A full month has passed since the last update, but plenty has been happening as I work out the kinks in the design. Fundamentally these amplifiers perform best when driven differentially (balanced) - an overly optomistic viewpoint on my part made it appear as though internal balance in the driver circuitry would not be a problem even with SE drive, but it turns out that best overall balance was achieved with 0 applied loop feedback... Poor sonic performance with the desired closed loop gain of 32dB forced serious bench evaluation. The gain reduction brought about as a result of loop feedback application was all occuring in the negative leg of the driver stages! (It actually swamped the desired differential output signal and produced a common mode output signal differing only in amplitude by -6dB/not phase!! to the output stage.) This seriously reduced the available drive voltage to the output stage, reducing the available output power, and the output stage insertion loss was nearly 6dB under worst case (highest feedback) conditions. I will have to remeasure the drive stage performance to ascertain that the available drive is adequate, now that the amplifiers have been modified for balanced inputs...
Interestingly the amplifier sounds very good without any feedback applied, hum however due to ripple on the floating supplies is quite audible with no music playing. Chokes or 120Hz traps in the floating supplies would probably solve this problem. In my case 10dB of loop feedback takes care of the problem handily, as well as assuring flat frequency response into real world loads...
The fan cooling is now operational in both amplifiers and keeps the chassis' cool over long hours of operation. Forced convection was the only way to go here due to the limited space, and a unbridled desire that the expensive components in these amplifiers live for a while. The fans are a little noisy when new, but quiet down after a few hours of operation. The 12Vdc power supply arrangement used to power them is a crude stop-gap measure, and I intend to improve them - perhaps even add temperature dependant variable speed control.
As I mentioned earlier I am now driving the amplifiers with balanced drive, I chose to use T3F and T3M connectors for cables and I/O due to their small size and similarity to their larger XLR brothers... All this means is that I also had to design, build and debug a pre-amplifier to do this. The pre-amplifier features a cross-coupled differential amplifier identical to my 6CK4 amplifier which drives a 5814 based dual cathode follower.. Relays are used for muting, polarity, and source select. Most relays seem to be lousy muting devices - even milli-ohms of contact resistance makes for less than exemplary muting performance, but I hate to add series resistors to improve the attenuation because it raises the output impedance of the pre-amplifier..
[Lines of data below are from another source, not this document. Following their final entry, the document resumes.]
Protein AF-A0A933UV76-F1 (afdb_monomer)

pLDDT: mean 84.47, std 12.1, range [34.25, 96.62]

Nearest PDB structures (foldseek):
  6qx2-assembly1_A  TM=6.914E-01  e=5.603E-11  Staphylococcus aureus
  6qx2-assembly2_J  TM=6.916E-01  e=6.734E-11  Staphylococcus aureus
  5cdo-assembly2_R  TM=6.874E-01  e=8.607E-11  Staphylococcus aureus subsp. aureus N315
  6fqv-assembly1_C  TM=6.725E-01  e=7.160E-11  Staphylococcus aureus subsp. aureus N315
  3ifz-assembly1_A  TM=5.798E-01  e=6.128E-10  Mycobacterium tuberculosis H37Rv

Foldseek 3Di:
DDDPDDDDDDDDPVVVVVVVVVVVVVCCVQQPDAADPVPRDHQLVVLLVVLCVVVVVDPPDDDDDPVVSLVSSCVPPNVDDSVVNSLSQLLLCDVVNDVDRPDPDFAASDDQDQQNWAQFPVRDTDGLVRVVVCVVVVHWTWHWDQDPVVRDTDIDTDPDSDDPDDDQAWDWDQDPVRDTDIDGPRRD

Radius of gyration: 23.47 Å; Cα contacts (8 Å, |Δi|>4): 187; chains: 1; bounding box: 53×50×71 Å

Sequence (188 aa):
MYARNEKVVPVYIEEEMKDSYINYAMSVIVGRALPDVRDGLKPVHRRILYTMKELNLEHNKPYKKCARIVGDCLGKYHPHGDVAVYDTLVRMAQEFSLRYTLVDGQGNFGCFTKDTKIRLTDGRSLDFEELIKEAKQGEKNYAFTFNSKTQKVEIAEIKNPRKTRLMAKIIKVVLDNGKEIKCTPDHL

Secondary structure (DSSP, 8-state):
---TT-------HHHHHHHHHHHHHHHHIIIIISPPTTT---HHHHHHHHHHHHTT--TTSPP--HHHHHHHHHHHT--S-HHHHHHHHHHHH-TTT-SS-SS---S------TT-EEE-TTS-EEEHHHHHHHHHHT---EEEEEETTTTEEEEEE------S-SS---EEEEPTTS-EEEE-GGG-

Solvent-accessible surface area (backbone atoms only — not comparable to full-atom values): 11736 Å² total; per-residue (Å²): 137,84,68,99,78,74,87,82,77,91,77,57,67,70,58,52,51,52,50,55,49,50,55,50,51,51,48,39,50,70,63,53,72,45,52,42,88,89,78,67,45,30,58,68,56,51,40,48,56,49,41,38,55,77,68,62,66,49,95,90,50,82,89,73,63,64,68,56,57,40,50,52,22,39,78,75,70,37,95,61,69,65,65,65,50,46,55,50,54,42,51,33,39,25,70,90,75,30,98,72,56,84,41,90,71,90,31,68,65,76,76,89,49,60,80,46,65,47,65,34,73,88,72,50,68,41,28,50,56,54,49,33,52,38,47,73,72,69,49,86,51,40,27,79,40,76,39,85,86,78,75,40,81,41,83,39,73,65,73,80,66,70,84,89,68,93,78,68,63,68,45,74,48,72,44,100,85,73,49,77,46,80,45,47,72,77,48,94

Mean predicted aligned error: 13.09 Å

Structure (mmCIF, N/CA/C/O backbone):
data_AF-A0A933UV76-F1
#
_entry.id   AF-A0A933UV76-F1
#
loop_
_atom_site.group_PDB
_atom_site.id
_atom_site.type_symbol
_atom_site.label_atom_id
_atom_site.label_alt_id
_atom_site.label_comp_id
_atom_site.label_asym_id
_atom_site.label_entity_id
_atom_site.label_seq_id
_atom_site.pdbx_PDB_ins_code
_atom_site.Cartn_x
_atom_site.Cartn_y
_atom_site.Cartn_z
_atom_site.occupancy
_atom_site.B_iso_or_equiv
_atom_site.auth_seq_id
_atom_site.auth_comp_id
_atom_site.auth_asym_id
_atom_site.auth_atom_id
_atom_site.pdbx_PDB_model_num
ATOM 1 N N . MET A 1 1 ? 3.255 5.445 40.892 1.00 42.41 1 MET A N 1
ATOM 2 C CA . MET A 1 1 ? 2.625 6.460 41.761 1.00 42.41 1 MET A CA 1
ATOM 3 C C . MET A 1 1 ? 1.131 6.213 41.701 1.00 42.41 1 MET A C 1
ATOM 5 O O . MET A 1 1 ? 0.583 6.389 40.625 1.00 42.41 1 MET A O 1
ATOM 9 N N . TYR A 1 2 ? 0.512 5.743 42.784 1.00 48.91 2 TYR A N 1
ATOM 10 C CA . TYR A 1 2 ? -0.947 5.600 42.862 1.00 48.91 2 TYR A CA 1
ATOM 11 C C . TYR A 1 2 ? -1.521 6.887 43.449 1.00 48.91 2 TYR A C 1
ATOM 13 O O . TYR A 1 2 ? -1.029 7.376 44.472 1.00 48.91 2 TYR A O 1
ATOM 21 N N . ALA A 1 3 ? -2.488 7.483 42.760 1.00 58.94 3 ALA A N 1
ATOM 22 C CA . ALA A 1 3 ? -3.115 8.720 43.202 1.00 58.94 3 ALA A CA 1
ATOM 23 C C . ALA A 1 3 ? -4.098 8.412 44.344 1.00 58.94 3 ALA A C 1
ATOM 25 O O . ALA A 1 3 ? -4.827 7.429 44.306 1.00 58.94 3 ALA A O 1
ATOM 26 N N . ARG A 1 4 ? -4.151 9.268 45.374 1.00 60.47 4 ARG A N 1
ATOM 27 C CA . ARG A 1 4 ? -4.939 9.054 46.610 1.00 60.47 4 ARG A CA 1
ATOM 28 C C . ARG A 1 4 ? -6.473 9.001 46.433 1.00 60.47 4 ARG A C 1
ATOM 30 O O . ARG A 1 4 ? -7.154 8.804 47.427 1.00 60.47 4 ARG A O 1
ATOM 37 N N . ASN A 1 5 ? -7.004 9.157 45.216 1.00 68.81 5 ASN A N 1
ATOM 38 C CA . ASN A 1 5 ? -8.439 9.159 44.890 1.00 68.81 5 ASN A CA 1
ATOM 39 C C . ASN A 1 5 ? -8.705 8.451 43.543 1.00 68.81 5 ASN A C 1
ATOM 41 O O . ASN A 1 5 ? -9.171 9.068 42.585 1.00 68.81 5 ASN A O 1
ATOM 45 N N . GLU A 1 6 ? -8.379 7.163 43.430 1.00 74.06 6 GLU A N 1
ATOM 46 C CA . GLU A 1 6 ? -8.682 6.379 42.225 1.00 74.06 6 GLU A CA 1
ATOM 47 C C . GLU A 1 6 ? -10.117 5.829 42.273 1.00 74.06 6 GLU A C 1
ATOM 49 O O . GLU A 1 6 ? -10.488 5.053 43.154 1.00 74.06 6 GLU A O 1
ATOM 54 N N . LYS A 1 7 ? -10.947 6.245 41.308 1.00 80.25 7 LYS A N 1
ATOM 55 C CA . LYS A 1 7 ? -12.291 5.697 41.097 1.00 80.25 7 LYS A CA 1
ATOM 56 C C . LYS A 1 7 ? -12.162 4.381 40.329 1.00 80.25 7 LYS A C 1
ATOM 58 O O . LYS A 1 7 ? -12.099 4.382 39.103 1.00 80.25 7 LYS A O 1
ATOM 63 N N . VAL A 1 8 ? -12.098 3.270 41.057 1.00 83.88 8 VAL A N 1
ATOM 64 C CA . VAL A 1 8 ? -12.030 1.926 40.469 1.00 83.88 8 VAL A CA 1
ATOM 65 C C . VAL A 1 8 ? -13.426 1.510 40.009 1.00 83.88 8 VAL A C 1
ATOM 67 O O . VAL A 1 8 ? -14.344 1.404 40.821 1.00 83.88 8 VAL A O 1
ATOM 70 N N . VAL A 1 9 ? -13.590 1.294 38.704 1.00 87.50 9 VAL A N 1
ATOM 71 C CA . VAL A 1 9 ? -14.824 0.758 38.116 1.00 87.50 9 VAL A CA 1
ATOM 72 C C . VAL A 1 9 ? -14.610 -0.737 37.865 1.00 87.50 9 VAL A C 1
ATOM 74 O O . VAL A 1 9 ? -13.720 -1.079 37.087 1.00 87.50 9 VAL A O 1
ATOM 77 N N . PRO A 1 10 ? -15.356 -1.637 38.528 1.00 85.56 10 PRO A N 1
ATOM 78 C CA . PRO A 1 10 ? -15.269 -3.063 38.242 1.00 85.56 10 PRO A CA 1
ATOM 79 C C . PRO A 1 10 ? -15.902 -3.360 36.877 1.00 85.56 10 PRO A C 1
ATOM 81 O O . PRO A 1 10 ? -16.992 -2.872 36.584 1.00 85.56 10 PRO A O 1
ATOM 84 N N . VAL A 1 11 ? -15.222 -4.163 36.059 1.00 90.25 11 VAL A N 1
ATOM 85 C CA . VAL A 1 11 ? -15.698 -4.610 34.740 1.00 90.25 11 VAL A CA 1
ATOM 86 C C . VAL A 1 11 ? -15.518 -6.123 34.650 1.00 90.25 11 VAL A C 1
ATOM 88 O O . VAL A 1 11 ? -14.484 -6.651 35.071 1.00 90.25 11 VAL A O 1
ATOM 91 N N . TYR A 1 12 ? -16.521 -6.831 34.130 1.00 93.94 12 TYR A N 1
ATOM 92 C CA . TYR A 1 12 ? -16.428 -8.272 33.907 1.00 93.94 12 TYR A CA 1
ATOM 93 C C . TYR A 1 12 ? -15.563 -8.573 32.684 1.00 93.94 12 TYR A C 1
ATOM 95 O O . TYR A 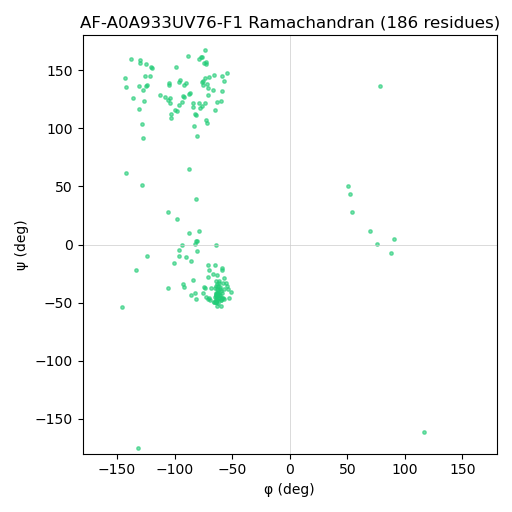1 12 ? -15.705 -7.951 31.634 1.00 93.94 12 TYR A O 1
ATOM 103 N N . ILE A 1 13 ? -14.690 -9.576 32.797 1.00 93.25 13 ILE A N 1
ATOM 104 C CA . ILE A 1 13 ? -13.770 -9.934 31.711 1.00 93.25 13 ILE A CA 1
ATOM 105 C C . ILE A 1 13 ? -14.500 -10.390 30.440 1.00 93.25 13 ILE A C 1
ATOM 107 O O . ILE A 1 13 ? -14.053 -10.070 29.346 1.00 93.25 13 ILE A O 1
ATOM 111 N N . GLU A 1 14 ? -15.632 -11.092 30.565 1.00 94.31 14 GLU A N 1
ATOM 112 C CA . GLU A 1 14 ? -16.438 -11.507 29.408 1.00 94.31 14 GLU A CA 1
ATOM 113 C C . GLU A 1 14 ? -17.005 -10.311 28.638 1.00 94.31 14 GLU A C 1
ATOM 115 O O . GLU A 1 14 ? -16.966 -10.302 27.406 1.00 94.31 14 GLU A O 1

I am not satisfied that I am there yet in terms of extracting maximum performance from either the amplifiers or their new cousin - the balanced pre-amplifier. Inspite of the reservation the amplifiers exhibit great detail, excellent bass control, slam, depth, ambience retrieval, a certain palpability and presence, and balanced timbre. Better yet they have run for at least 30 hours without failure, and with only minor bias, common mode and diff. mode offset adjustments. The speakers may be safely left connected during power up and down sequences, making them practical for everyday use. It is very doubtful that I will ever go back to my conventional amplifiers once all the new electronics are complete, and debugged. (I need a new phono stage now as well.)